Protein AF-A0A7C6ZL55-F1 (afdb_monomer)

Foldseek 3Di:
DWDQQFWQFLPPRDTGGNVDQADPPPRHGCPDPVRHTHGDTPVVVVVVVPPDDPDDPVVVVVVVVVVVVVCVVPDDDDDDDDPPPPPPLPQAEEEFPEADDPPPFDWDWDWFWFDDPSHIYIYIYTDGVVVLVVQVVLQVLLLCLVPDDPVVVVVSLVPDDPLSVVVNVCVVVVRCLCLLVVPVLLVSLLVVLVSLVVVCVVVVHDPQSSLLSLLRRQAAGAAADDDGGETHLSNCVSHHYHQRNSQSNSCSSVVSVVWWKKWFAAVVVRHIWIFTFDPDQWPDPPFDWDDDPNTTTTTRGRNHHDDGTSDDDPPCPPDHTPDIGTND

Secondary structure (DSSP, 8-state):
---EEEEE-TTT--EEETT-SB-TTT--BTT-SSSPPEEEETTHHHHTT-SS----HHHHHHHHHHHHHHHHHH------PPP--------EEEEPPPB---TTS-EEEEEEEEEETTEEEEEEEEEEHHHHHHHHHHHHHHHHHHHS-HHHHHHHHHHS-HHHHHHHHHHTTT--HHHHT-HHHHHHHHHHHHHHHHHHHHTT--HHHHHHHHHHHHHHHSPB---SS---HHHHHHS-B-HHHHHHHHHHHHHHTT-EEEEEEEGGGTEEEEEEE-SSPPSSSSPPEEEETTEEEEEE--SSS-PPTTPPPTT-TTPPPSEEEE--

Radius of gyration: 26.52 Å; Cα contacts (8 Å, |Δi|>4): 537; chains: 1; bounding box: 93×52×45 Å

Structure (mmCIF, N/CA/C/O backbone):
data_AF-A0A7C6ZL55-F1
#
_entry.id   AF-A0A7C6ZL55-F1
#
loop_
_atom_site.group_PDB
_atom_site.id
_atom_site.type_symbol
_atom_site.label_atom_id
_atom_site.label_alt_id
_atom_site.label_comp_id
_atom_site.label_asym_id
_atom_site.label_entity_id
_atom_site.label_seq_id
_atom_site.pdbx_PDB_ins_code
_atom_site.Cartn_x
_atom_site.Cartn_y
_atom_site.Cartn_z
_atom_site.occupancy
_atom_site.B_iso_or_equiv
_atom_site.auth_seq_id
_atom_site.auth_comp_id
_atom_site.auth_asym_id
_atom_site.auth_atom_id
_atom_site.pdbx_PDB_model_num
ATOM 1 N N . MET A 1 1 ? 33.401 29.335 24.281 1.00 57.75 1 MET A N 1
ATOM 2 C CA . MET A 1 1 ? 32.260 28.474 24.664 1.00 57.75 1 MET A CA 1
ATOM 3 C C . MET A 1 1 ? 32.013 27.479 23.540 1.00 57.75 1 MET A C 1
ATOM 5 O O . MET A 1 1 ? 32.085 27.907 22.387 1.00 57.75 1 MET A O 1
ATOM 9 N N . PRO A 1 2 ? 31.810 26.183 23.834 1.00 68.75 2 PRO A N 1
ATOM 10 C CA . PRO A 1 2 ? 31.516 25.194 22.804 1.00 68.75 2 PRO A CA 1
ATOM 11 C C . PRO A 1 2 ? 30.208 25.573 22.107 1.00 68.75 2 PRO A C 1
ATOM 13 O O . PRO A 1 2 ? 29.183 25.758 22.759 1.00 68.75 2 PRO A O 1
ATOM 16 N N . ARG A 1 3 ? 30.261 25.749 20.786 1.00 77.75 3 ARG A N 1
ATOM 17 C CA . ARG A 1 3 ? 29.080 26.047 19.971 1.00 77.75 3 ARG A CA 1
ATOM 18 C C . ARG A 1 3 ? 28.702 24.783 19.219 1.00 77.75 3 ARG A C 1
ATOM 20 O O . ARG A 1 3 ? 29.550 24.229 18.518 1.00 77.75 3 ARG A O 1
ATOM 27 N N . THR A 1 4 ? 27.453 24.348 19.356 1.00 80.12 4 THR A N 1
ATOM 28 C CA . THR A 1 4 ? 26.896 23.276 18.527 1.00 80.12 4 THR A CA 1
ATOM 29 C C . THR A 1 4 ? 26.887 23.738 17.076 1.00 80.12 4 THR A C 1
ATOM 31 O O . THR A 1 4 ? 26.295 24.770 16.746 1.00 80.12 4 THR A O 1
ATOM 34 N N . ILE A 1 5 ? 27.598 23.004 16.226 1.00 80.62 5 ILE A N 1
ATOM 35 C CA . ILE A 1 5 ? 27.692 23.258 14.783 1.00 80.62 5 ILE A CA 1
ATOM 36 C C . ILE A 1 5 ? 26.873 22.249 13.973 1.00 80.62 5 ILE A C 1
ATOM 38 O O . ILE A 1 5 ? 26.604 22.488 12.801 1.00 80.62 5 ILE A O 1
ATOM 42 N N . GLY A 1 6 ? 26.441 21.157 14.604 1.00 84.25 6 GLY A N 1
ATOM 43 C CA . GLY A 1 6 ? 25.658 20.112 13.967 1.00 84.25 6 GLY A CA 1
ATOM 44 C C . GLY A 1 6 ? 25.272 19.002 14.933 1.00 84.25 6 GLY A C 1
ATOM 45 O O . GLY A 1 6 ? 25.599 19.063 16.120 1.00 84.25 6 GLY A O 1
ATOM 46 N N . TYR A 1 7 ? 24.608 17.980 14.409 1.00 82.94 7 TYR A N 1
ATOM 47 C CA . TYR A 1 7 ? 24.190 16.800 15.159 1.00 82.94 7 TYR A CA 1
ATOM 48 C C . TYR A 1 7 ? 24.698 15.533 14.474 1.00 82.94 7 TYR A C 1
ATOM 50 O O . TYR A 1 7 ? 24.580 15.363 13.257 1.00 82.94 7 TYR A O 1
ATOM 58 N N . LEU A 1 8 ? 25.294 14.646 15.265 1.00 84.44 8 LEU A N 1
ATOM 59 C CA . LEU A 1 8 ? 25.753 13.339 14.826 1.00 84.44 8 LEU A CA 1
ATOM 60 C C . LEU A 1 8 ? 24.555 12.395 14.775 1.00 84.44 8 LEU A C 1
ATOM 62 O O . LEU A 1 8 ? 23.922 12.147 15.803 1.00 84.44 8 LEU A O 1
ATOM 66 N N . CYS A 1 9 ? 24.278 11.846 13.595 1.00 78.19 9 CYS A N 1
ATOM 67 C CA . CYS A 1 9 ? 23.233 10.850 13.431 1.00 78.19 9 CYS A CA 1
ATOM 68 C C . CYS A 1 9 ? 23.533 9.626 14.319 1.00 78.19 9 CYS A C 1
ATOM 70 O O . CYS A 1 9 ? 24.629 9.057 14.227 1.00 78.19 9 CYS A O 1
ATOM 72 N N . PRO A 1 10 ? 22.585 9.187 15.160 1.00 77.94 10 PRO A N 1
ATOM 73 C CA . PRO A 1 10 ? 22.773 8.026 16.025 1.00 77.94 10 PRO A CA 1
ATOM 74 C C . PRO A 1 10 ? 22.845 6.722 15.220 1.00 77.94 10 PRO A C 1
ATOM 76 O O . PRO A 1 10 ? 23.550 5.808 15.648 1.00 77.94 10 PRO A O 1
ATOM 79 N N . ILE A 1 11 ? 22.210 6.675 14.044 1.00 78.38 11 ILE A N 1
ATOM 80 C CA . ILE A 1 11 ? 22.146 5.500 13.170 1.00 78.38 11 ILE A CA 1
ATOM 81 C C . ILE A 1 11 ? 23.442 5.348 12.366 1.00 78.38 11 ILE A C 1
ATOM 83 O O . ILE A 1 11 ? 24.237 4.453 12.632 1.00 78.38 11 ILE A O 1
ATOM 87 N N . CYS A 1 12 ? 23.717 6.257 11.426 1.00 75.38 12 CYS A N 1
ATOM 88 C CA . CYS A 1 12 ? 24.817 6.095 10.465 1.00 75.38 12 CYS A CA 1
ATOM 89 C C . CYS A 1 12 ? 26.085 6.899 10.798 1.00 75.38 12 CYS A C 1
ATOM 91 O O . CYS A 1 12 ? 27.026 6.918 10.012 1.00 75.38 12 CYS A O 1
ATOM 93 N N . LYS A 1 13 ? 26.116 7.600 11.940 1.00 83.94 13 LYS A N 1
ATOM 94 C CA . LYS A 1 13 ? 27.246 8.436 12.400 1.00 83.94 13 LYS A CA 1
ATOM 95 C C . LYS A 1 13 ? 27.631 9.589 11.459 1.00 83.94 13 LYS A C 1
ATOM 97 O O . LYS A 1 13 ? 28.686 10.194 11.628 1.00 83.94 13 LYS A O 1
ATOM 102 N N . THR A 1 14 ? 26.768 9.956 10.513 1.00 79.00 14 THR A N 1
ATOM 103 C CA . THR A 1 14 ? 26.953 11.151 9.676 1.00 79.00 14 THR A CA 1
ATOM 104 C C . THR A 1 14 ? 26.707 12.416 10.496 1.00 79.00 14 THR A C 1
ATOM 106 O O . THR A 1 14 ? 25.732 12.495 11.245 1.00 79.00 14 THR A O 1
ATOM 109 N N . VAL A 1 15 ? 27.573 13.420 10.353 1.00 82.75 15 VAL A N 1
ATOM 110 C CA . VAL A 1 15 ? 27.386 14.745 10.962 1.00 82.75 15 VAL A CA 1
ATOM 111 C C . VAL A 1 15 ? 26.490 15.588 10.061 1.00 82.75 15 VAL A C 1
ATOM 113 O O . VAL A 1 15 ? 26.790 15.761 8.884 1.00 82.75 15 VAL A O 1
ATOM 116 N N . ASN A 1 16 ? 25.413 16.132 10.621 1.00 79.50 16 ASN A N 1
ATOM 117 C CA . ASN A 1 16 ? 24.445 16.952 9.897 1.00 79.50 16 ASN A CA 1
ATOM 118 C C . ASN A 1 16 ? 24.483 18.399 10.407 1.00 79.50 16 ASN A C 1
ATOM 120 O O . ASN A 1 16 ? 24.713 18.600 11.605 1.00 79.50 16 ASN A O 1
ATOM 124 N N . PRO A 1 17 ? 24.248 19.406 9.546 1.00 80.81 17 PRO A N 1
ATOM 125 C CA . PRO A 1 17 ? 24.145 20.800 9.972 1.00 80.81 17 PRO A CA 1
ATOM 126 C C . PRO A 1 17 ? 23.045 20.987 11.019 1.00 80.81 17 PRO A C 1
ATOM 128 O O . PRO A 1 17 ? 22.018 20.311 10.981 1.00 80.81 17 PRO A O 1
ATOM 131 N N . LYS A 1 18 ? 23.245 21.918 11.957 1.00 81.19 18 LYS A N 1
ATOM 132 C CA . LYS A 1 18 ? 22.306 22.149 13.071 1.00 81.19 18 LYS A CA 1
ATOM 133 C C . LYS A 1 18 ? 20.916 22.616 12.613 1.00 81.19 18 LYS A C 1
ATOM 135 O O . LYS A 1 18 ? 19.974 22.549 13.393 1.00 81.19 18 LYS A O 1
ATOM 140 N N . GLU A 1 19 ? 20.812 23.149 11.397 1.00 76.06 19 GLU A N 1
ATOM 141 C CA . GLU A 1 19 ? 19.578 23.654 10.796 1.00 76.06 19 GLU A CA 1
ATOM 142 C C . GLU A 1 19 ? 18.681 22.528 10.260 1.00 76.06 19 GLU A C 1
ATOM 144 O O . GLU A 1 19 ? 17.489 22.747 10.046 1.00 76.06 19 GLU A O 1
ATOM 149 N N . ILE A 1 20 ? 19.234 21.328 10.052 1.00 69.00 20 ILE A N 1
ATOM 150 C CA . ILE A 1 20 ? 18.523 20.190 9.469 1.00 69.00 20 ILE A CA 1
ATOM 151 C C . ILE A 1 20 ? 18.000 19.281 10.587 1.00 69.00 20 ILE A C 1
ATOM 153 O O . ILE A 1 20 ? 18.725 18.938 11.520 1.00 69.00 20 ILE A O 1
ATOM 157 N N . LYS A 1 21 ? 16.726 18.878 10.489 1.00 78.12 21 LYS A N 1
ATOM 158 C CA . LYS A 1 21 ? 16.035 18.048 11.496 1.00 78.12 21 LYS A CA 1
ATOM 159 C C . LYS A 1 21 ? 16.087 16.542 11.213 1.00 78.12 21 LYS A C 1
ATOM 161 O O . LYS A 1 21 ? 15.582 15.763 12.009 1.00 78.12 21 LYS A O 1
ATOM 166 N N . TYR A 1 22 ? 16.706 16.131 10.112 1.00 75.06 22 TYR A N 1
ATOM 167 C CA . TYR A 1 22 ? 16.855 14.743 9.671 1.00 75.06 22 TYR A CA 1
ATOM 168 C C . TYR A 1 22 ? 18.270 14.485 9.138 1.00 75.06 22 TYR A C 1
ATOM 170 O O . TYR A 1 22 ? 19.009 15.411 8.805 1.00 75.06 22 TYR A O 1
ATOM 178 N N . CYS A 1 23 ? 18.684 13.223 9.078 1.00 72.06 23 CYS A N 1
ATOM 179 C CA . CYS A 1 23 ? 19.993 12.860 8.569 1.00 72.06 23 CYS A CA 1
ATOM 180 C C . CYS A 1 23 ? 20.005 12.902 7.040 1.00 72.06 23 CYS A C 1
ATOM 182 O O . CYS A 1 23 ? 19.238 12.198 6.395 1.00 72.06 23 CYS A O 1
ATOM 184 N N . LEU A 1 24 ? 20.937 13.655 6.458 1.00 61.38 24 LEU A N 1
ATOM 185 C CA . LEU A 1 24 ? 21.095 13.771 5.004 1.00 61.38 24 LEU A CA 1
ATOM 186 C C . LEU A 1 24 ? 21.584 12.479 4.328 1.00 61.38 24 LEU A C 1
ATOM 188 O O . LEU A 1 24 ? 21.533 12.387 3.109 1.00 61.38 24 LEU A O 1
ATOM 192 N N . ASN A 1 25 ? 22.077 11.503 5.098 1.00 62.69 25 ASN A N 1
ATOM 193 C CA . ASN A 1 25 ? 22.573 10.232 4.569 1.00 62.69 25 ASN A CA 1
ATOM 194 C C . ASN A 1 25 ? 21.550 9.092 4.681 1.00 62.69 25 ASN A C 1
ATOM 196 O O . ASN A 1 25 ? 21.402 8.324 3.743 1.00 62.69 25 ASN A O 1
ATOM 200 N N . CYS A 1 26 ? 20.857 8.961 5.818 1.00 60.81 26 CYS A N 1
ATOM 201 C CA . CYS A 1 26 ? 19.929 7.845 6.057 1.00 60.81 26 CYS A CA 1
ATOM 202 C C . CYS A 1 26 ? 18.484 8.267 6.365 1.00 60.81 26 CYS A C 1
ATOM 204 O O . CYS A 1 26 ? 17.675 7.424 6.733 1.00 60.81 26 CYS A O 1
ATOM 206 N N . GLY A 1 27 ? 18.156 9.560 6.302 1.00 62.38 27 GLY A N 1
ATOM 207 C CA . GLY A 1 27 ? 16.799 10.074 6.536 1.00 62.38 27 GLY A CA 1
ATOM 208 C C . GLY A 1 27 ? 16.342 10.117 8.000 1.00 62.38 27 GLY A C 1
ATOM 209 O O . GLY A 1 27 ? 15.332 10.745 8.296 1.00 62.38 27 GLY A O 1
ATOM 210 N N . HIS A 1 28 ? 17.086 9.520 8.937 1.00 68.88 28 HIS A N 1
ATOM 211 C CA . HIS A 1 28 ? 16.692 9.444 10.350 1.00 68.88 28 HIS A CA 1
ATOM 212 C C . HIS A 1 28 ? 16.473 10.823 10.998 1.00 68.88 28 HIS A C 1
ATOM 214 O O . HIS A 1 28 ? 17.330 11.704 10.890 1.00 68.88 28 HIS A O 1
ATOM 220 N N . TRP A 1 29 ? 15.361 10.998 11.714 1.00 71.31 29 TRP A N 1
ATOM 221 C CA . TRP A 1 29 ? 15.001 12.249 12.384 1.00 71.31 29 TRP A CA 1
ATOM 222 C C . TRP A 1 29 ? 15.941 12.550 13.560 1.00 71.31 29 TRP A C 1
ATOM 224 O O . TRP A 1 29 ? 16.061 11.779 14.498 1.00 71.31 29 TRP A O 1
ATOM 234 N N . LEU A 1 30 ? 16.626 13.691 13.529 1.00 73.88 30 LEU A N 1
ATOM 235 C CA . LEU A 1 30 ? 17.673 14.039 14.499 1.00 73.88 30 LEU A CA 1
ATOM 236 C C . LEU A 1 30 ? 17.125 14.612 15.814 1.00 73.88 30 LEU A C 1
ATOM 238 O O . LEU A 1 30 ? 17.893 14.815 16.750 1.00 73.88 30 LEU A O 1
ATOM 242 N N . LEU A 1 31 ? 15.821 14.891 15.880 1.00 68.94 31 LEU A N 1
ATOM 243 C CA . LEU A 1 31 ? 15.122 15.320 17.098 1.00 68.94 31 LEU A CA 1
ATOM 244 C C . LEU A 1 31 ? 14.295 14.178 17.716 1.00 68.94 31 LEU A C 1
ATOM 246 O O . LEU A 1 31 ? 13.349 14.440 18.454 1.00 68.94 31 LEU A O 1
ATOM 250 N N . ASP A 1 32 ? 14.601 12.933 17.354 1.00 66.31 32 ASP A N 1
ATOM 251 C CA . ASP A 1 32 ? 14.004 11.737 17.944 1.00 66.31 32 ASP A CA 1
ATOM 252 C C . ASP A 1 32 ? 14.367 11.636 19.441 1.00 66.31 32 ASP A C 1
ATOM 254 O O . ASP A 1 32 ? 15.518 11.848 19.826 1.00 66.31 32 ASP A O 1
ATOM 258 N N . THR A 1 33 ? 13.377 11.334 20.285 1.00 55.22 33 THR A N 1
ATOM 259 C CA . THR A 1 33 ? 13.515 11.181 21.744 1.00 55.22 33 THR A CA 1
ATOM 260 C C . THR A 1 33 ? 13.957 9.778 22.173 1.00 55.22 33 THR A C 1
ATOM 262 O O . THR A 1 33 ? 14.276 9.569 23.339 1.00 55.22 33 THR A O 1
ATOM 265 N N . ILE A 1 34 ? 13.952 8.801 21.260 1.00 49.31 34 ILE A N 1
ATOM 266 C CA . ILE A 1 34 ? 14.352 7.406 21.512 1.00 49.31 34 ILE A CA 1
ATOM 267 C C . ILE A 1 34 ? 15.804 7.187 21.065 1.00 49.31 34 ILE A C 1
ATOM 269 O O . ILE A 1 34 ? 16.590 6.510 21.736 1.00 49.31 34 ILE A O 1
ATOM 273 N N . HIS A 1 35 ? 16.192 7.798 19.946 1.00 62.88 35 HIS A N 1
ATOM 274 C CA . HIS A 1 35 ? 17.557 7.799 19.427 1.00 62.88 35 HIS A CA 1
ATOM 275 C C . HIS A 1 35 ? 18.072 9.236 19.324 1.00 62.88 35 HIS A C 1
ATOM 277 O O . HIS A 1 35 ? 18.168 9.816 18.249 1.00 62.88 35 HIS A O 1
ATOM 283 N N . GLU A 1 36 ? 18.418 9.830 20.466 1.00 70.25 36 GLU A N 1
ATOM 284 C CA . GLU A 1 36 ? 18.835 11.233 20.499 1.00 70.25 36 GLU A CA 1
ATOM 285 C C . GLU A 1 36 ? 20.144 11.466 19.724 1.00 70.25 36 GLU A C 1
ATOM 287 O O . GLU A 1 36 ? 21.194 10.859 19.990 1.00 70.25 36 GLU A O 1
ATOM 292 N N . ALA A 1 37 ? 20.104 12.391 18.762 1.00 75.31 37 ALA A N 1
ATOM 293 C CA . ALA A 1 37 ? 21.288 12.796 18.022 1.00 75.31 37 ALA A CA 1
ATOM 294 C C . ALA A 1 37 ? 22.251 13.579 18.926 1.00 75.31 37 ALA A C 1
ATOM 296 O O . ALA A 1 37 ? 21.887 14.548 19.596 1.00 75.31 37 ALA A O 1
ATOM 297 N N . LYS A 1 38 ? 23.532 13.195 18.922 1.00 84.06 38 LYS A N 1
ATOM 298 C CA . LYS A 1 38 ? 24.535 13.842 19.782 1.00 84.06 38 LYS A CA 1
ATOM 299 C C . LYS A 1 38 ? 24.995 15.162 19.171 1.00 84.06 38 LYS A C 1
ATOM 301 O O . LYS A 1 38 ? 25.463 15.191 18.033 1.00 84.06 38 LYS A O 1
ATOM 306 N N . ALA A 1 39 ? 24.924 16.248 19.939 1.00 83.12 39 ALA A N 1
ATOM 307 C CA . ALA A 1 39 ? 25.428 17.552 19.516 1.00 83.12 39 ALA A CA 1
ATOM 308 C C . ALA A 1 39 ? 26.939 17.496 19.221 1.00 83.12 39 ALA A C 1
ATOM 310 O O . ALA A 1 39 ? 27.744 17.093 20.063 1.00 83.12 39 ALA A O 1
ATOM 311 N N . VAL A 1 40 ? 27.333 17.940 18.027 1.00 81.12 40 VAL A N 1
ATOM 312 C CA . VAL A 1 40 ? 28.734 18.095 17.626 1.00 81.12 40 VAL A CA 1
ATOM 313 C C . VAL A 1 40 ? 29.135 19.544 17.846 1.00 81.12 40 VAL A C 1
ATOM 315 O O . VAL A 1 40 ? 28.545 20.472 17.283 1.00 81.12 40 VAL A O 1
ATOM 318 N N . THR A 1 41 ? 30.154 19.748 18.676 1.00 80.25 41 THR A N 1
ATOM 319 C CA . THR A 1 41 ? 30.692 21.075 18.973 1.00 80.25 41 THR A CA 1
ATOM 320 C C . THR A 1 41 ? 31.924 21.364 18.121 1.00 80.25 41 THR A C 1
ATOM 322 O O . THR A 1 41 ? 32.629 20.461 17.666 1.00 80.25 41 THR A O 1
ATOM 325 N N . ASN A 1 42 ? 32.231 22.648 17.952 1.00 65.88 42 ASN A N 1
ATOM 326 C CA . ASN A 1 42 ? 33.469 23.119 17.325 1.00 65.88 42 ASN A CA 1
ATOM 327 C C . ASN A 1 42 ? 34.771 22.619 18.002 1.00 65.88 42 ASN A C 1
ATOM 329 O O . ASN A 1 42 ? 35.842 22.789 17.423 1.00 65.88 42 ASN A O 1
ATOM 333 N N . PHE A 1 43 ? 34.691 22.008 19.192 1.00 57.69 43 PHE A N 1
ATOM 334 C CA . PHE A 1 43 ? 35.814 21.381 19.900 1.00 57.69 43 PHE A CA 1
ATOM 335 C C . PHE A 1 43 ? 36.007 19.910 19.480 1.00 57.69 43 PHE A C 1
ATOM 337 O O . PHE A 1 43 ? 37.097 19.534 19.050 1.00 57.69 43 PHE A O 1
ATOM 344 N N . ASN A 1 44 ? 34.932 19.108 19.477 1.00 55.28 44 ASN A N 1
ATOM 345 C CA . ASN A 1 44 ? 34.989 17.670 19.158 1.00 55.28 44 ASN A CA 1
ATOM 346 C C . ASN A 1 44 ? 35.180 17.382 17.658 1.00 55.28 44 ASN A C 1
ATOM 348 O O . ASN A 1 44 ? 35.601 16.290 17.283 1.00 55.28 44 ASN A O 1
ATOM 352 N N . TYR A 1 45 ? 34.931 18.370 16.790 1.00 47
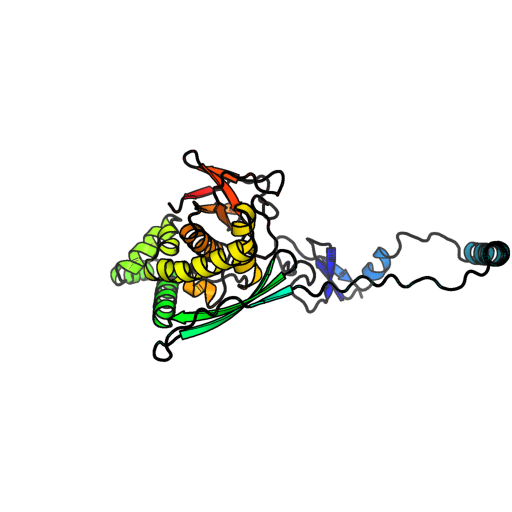.78 45 TYR A N 1
ATOM 353 C CA . TYR A 1 45 ? 35.182 18.258 15.348 1.00 47.78 45 TYR A CA 1
ATOM 354 C C . TYR A 1 45 ? 36.675 18.075 15.008 1.00 47.78 45 TYR A C 1
ATOM 356 O O . TYR A 1 45 ? 37.014 17.461 13.999 1.00 47.78 45 TYR A O 1
ATOM 364 N N . LYS A 1 46 ? 37.590 18.578 15.854 1.00 45.16 46 LYS A N 1
ATOM 365 C CA . LYS A 1 46 ? 39.044 18.414 15.661 1.00 45.16 46 LYS A CA 1
ATOM 366 C C . LYS A 1 46 ? 39.600 17.110 16.244 1.00 45.16 46 LYS A C 1
ATOM 368 O O . LYS A 1 46 ? 40.617 16.635 15.750 1.00 45.16 46 LYS A O 1
ATOM 373 N N . GLU A 1 47 ? 38.954 16.518 17.248 1.00 48.97 47 GLU A N 1
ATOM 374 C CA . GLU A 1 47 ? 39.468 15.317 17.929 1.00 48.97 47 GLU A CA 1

● **What you have to do**
Please reproduce, exactly as they appear above, the lines from the line containing "ATOM 125 C CA" up to and including the line containing "ATOM 179 C CA".

● **Expected answer**
ATOM 125 C CA . PRO A 1 17 ? 24.145 20.800 9.972 1.00 80.81 17 PRO A CA 1
ATOM 126 C C . PRO A 1 17 ? 23.045 20.987 11.019 1.00 80.81 17 PRO A C 1
ATOM 128 O O . PRO A 1 17 ? 22.018 20.311 10.981 1.00 80.81 17 PRO A O 1
ATOM 131 N N . LYS A 1 18 ? 23.245 21.918 11.957 1.00 81.19 18 LYS A N 1
ATOM 132 C CA . LYS A 1 18 ? 22.306 22.149 13.071 1.00 81.19 18 LYS A CA 1
ATOM 133 C C . LYS A 1 18 ? 20.916 22.616 12.613 1.00 81.19 18 LYS A C 1
ATOM 135 O O . LYS A 1 18 ? 19.974 22.549 13.393 1.00 81.19 18 LYS A O 1
ATOM 140 N N . GLU A 1 19 ? 20.812 23.149 11.397 1.00 76.06 19 GLU A N 1
ATOM 141 C CA . GLU A 1 19 ? 19.578 23.654 10.796 1.00 76.06 19 GLU A CA 1
ATOM 142 C C . GLU A 1 19 ? 18.681 22.528 10.260 1.00 76.06 19 GLU A C 1
ATOM 144 O O . GLU A 1 19 ? 17.489 22.747 10.046 1.00 76.06 19 GLU A O 1
ATOM 149 N N . ILE A 1 20 ? 19.234 21.328 10.052 1.00 69.00 20 ILE A N 1
ATOM 150 C CA . ILE A 1 20 ? 18.523 20.190 9.469 1.00 69.00 20 ILE A CA 1
ATOM 151 C C . ILE A 1 20 ? 18.000 19.281 10.587 1.00 69.00 20 ILE A C 1
ATOM 153 O O . ILE A 1 20 ? 18.725 18.938 11.520 1.00 69.00 20 ILE A O 1
ATOM 157 N N . LYS A 1 21 ? 16.726 18.878 10.489 1.00 78.12 21 LYS A N 1
ATOM 158 C CA . LYS A 1 21 ? 16.035 18.048 11.496 1.00 78.12 21 LYS A CA 1
ATOM 159 C C . LYS A 1 21 ? 16.087 16.542 11.213 1.00 78.12 21 LYS A C 1
ATOM 161 O O . LYS A 1 21 ? 15.582 15.763 12.009 1.00 78.12 21 LYS A O 1
ATOM 166 N N . TYR A 1 22 ? 16.706 16.131 10.112 1.00 75.06 22 TYR A N 1
ATOM 167 C CA . TYR A 1 22 ? 16.855 14.743 9.671 1.00 75.06 22 TYR A CA 1
ATOM 168 C C . TYR A 1 22 ? 18.270 14.485 9.138 1.00 75.06 22 TYR A C 1
ATOM 170 O O . TYR A 1 22 ? 19.009 15.411 8.805 1.00 75.06 22 TYR A O 1
ATOM 178 N N . CYS A 1 23 ? 18.684 13.223 9.078 1.00 72.06 23 CYS A N 1
ATOM 179 C CA . CYS A 1 23 ? 19.993 12.860 8.569 1.00 72.06 23 CYS A CA 1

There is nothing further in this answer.